People involved: Marc Santolini
Keywords: Science of science, collective intelligence, team network, Open science, science of success
With the advent of digital tools to produce and share knowledge, Science is undergoing a deep transition towards a more decentralized and inclusive framework. This transition will be shaped by the integration of machine learning and artificial intelligence, allowing to build efficient recommendation systems and find needles in a stack of massive amounts of open knowledge through designed serendipity.
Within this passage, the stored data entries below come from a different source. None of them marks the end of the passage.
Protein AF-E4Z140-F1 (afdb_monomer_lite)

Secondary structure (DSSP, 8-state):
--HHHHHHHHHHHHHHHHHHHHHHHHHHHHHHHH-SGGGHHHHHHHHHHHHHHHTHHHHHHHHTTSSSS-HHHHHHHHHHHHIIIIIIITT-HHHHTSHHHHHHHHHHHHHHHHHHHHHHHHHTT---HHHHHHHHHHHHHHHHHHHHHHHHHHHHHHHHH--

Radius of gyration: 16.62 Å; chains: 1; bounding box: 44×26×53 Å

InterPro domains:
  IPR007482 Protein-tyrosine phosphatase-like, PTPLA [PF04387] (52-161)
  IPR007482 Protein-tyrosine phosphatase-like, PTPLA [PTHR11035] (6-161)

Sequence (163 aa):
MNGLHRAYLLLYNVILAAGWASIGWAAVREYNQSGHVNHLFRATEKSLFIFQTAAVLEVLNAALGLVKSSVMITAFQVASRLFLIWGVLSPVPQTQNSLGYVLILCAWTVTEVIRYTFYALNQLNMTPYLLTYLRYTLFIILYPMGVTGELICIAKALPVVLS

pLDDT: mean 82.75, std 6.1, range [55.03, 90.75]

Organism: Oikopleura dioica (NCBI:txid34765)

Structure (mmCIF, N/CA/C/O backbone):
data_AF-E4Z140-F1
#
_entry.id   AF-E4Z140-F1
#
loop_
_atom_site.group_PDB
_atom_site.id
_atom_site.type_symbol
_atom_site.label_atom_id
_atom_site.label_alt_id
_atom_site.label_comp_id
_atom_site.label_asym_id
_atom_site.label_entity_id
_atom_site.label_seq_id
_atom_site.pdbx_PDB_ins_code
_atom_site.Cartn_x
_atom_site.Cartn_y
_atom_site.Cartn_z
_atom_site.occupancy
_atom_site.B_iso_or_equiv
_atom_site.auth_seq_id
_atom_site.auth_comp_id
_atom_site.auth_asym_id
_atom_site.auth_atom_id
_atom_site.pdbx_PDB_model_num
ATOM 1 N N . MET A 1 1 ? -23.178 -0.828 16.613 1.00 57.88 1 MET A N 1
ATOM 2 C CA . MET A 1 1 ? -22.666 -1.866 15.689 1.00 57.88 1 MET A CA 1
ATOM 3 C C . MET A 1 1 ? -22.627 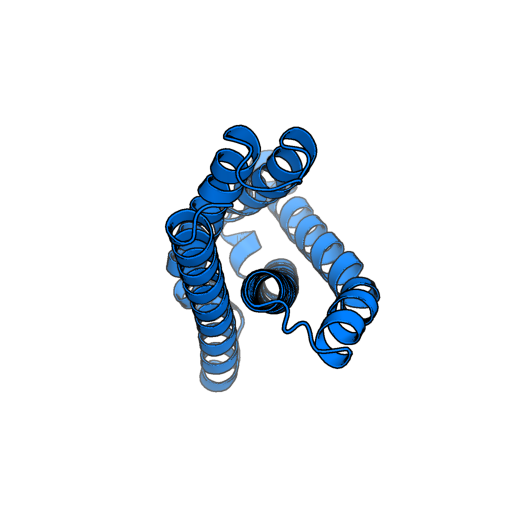-3.173 16.450 1.00 57.88 1 MET A C 1
ATOM 5 O O . MET A 1 1 ? -22.003 -3.207 17.505 1.00 57.88 1 MET A O 1
ATOM 9 N N . ASN A 1 2 ? -23.315 -4.201 15.958 1.00 71.44 2 ASN A N 1
ATOM 10 C CA . ASN A 1 2 ? -23.331 -5.520 16.596 1.00 71.44 2 ASN A CA 1
ATOM 11 C C . ASN A 1 2 ? -21.893 -6.056 16.696 1.00 71.44 2 ASN A C 1
ATOM 13 O O . ASN A 1 2 ? -21.092 -5.810 15.791 1.00 71.44 2 ASN A O 1
ATOM 17 N N . GLY A 1 3 ? -21.560 -6.787 17.765 1.00 76.94 3 GLY A N 1
ATOM 18 C CA . GLY A 1 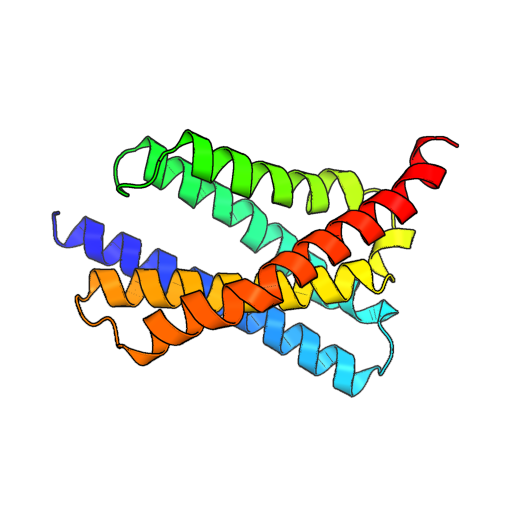3 ? -20.202 -7.309 17.993 1.00 76.94 3 GLY A CA 1
ATOM 19 C C . GLY A 1 3 ? -19.644 -8.100 16.802 1.00 76.94 3 GLY A C 1
ATOM 20 O O . GLY A 1 3 ? -18.471 -7.960 16.468 1.00 76.94 3 GLY A O 1
ATOM 21 N N . LEU A 1 4 ? -20.516 -8.813 16.080 1.00 81.12 4 LEU A N 1
ATOM 22 C CA . LEU A 1 4 ? -20.177 -9.560 14.866 1.00 81.12 4 LEU A CA 1
ATOM 23 C C . LEU A 1 4 ? -19.642 -8.666 13.729 1.00 81.12 4 LEU A C 1
ATOM 25 O O . LEU A 1 4 ? -18.662 -9.012 13.078 1.00 81.12 4 LEU A O 1
ATOM 29 N N . HIS A 1 5 ? -20.232 -7.483 13.529 1.00 79.12 5 HIS A N 1
ATOM 30 C CA . HIS A 1 5 ? -19.789 -6.539 12.496 1.00 79.12 5 HIS A CA 1
ATOM 31 C C . HIS A 1 5 ? -18.407 -5.960 12.815 1.00 79.12 5 HIS A C 1
ATOM 33 O O . HIS A 1 5 ? -17.574 -5.807 11.925 1.00 79.12 5 HIS A O 1
ATOM 39 N N . ARG A 1 6 ? -18.148 -5.663 14.095 1.00 80.06 6 ARG A N 1
ATOM 40 C CA . ARG A 1 6 ? -16.833 -5.183 14.543 1.00 80.06 6 ARG A CA 1
ATOM 41 C C . ARG A 1 6 ? -15.764 -6.261 14.383 1.00 80.06 6 ARG A C 1
ATOM 43 O O . ARG A 1 6 ? -14.682 -5.954 13.897 1.00 80.06 6 ARG A O 1
ATOM 50 N N . ALA A 1 7 ? -16.079 -7.508 14.734 1.00 84.62 7 ALA A N 1
ATOM 51 C CA . ALA A 1 7 ? -15.169 -8.639 14.572 1.00 84.62 7 ALA A CA 1
ATOM 52 C C . ALA A 1 7 ? -14.831 -8.902 13.094 1.00 84.62 7 ALA A C 1
ATOM 54 O O . ALA A 1 7 ? -13.659 -9.054 12.759 1.00 84.62 7 ALA A O 1
ATOM 55 N N . TYR A 1 8 ? -15.831 -8.873 12.206 1.00 87.69 8 TYR A N 1
ATOM 56 C CA . TYR A 1 8 ? -15.622 -8.998 10.761 1.00 87.69 8 TYR A CA 1
ATOM 57 C C . TYR A 1 8 ? -14.684 -7.911 10.219 1.00 87.69 8 TYR A C 1
ATOM 59 O O . TYR A 1 8 ? -13.681 -8.225 9.582 1.00 87.69 8 TYR A O 1
ATOM 67 N N . LEU A 1 9 ? -14.961 -6.636 10.523 1.00 85.06 9 LEU A N 1
ATOM 68 C CA . LEU A 1 9 ? -14.123 -5.522 10.068 1.00 85.06 9 LEU A CA 1
ATOM 69 C C . LEU A 1 9 ? -12.712 -5.583 10.661 1.00 85.06 9 LEU A C 1
ATOM 71 O O . LEU A 1 9 ? -11.749 -5.240 9.979 1.00 85.06 9 LEU A O 1
ATOM 75 N N . LEU A 1 10 ? -12.569 -6.010 11.915 1.00 87.44 10 LEU A N 1
ATOM 76 C CA . LEU A 1 10 ? -11.263 -6.188 12.540 1.00 87.44 10 LEU A CA 1
ATOM 77 C C . LEU A 1 10 ? -10.440 -7.244 11.794 1.00 87.44 10 LEU A C 1
ATOM 79 O O . LEU A 1 10 ? -9.325 -6.947 11.375 1.00 87.44 10 LEU A O 1
ATOM 83 N N . LEU A 1 11 ? -11.002 -8.438 11.582 1.00 87.88 11 LEU A N 1
ATOM 84 C CA . LEU A 1 11 ? -10.331 -9.523 10.862 1.00 87.88 11 LEU A CA 1
ATOM 85 C C . LEU A 1 11 ? -9.965 -9.106 9.439 1.00 87.88 11 LEU A C 1
ATOM 87 O O . LEU A 1 11 ? -8.827 -9.298 9.020 1.00 87.88 11 LEU A O 1
ATOM 91 N N . TYR A 1 12 ? -10.897 -8.471 8.730 1.00 88.06 12 TYR A N 1
ATOM 92 C CA . TYR A 1 12 ? -10.671 -7.940 7.389 1.00 88.06 12 TYR A CA 1
ATOM 93 C C . TYR A 1 12 ? -9.468 -6.985 7.345 1.00 88.06 12 TYR A C 1
ATOM 95 O O . TYR A 1 12 ? -8.547 -7.178 6.553 1.00 88.06 12 TYR A O 1
ATOM 103 N N . ASN A 1 13 ? -9.434 -5.989 8.236 1.00 89.25 13 ASN A N 1
ATOM 104 C CA . ASN A 1 13 ? -8.345 -5.014 8.276 1.00 89.25 13 ASN A CA 1
ATOM 105 C C . ASN A 1 13 ? -7.009 -5.650 8.693 1.00 89.25 13 ASN A C 1
ATOM 107 O O . ASN A 1 13 ? -5.975 -5.305 8.132 1.00 89.25 13 ASN A O 1
ATOM 111 N N . VAL A 1 14 ? -7.006 -6.595 9.639 1.00 89.12 14 VAL A N 1
ATOM 112 C CA . VAL A 1 14 ? -5.781 -7.294 10.066 1.00 89.12 14 VAL A CA 1
ATOM 113 C C . VAL A 1 14 ? -5.209 -8.151 8.936 1.00 89.12 14 VAL A C 1
ATOM 115 O O . VAL A 1 14 ? -4.006 -8.097 8.687 1.00 89.12 14 VAL A O 1
ATOM 118 N N . ILE A 1 15 ? -6.056 -8.895 8.218 1.00 90.75 15 ILE A N 1
ATOM 119 C CA . ILE A 1 15 ? -5.632 -9.719 7.078 1.00 90.75 15 ILE A CA 1
ATOM 120 C C . ILE A 1 15 ? -5.027 -8.839 5.982 1.00 90.75 15 ILE A C 1
ATOM 122 O O . ILE A 1 15 ? -3.958 -9.158 5.465 1.00 90.75 15 ILE A O 1
ATOM 126 N N . LEU A 1 16 ? -5.664 -7.712 5.654 1.00 88.75 16 LEU A N 1
ATOM 127 C CA . LEU A 1 16 ? -5.138 -6.799 4.640 1.00 88.75 16 LEU A CA 1
ATOM 128 C C . LEU A 1 16 ? -3.849 -6.107 5.085 1.00 88.75 16 LEU A C 1
ATOM 130 O O . LEU A 1 16 ? -2.915 -6.019 4.291 1.00 88.75 16 LEU A O 1
ATOM 134 N N . ALA A 1 17 ? -3.747 -5.678 6.345 1.00 89.75 17 ALA A N 1
ATOM 135 C CA . ALA A 1 17 ? -2.510 -5.113 6.882 1.00 89.75 17 ALA A CA 1
ATOM 136 C C . ALA A 1 17 ? -1.348 -6.117 6.793 1.00 89.75 17 ALA A C 1
ATOM 138 O O . ALA A 1 17 ? -0.271 -5.770 6.310 1.00 89.75 17 ALA A O 1
ATOM 139 N N . ALA A 1 18 ? -1.576 -7.372 7.194 1.00 90.25 18 ALA A N 1
ATOM 140 C CA . ALA A 1 18 ? -0.579 -8.437 7.096 1.00 90.25 18 ALA A CA 1
ATOM 141 C C . ALA A 1 18 ? -0.218 -8.758 5.636 1.00 90.25 18 ALA A C 1
ATOM 143 O O . ALA A 1 18 ? 0.954 -8.938 5.310 1.00 90.25 18 ALA A O 1
ATOM 144 N N . GLY A 1 19 ? -1.210 -8.771 4.746 1.00 89.38 19 GLY A N 1
ATOM 145 C CA . GLY A 1 19 ? -1.028 -8.968 3.313 1.00 89.38 19 GLY A CA 1
ATOM 146 C C . GLY A 1 19 ? -0.124 -7.919 2.677 1.00 89.38 19 GLY A C 1
ATOM 147 O O . GLY A 1 19 ? 0.898 -8.255 2.077 1.00 89.38 19 GLY A O 1
ATOM 148 N N . TRP A 1 20 ? -0.430 -6.639 2.881 1.00 89.75 20 TRP A N 1
ATOM 149 C CA . TRP A 1 20 ? 0.394 -5.540 2.375 1.00 89.75 20 TRP A CA 1
ATOM 150 C C . TRP A 1 20 ? 1.789 -5.499 3.012 1.00 89.75 20 TRP A C 1
ATOM 152 O O . TRP A 1 20 ? 2.767 -5.234 2.312 1.00 89.75 20 TRP A O 1
ATOM 162 N N . ALA A 1 21 ? 1.913 -5.842 4.299 1.00 89.62 21 ALA A N 1
ATOM 163 C CA . ALA A 1 21 ? 3.213 -5.973 4.955 1.00 89.62 21 ALA A CA 1
ATOM 164 C C . ALA A 1 21 ? 4.047 -7.111 4.344 1.00 89.62 21 ALA A C 1
ATOM 166 O O . ALA A 1 21 ? 5.246 -6.943 4.125 1.00 89.62 21 ALA A O 1
ATOM 167 N N . SER A 1 22 ? 3.418 -8.241 4.004 1.00 89.06 22 SER A N 1
ATOM 168 C CA . SER A 1 22 ? 4.092 -9.362 3.342 1.00 89.06 22 SER A CA 1
ATOM 169 C C . SER A 1 22 ? 4.605 -8.993 1.946 1.00 89.06 22 SER A C 1
ATOM 171 O O . SER A 1 22 ? 5.713 -9.389 1.591 1.00 89.06 22 SER A O 1
ATOM 173 N N . ILE A 1 23 ? 3.858 -8.174 1.189 1.00 88.62 23 ILE A N 1
ATOM 174 C CA . ILE A 1 23 ? 4.303 -7.647 -0.111 1.00 88.62 23 ILE A CA 1
ATOM 175 C C . ILE A 1 23 ? 5.537 -6.761 0.073 1.00 88.62 23 ILE A C 1
ATOM 177 O O . ILE A 1 23 ? 6.526 -6.940 -0.635 1.00 88.62 23 ILE A O 1
ATOM 181 N N . GLY A 1 24 ? 5.500 -5.833 1.034 1.00 87.25 24 GLY A N 1
ATOM 182 C CA . GLY A 1 24 ? 6.636 -4.959 1.334 1.00 87.25 24 GLY A CA 1
ATOM 183 C C . GLY A 1 24 ? 7.876 -5.750 1.756 1.00 87.25 24 GLY A C 1
ATOM 184 O O . GLY A 1 24 ? 8.972 -5.504 1.256 1.00 87.25 24 GLY A O 1
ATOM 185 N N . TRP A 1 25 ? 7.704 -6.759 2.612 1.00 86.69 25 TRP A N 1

For such a design to operate as efficiently, transparently and ethically as possible, scientists need to turn the microscope on themselves and understand the scientific process itself. This endeavour, which has for long been the realm of the philosophy of science, has recently gathered a new crowd of physicists, mathematicians, statisticians or social scientists: this is the advent of the Science of Science. Researchers are linked by co-authorships, ideas by citations, research institutions by collaborations, forming networks at various scales that underlie the scientific process. Such networks are not only a convenient description, they are also predictive of the success or percolation of an idea, a paper, a collaboration. In this project, we aim to dissect Science further and understand its underpinnings in situ by using the iGEM scientific competition as a “model organism”. For more than 10 years, 2000+ participating student teams (from high school to graduate) have worked during the summer on synthetic biology projects and have been awarded medals and prizes. Each team documents their work in an open Lab Notebook, allowing to capture features that associate with their end success. While this offers insights on the process of doing science, it remains a virtual footprint of complex real-world interactions. Here, we will overcome this issue by following the face-to-face interactions in the lab for a significant number of teams through discreet sensors. This will offer unprecedented measurements of the dynamical processes underlying the making of science, exhibiting the anatomy of Science in the making to better understand and design its transition.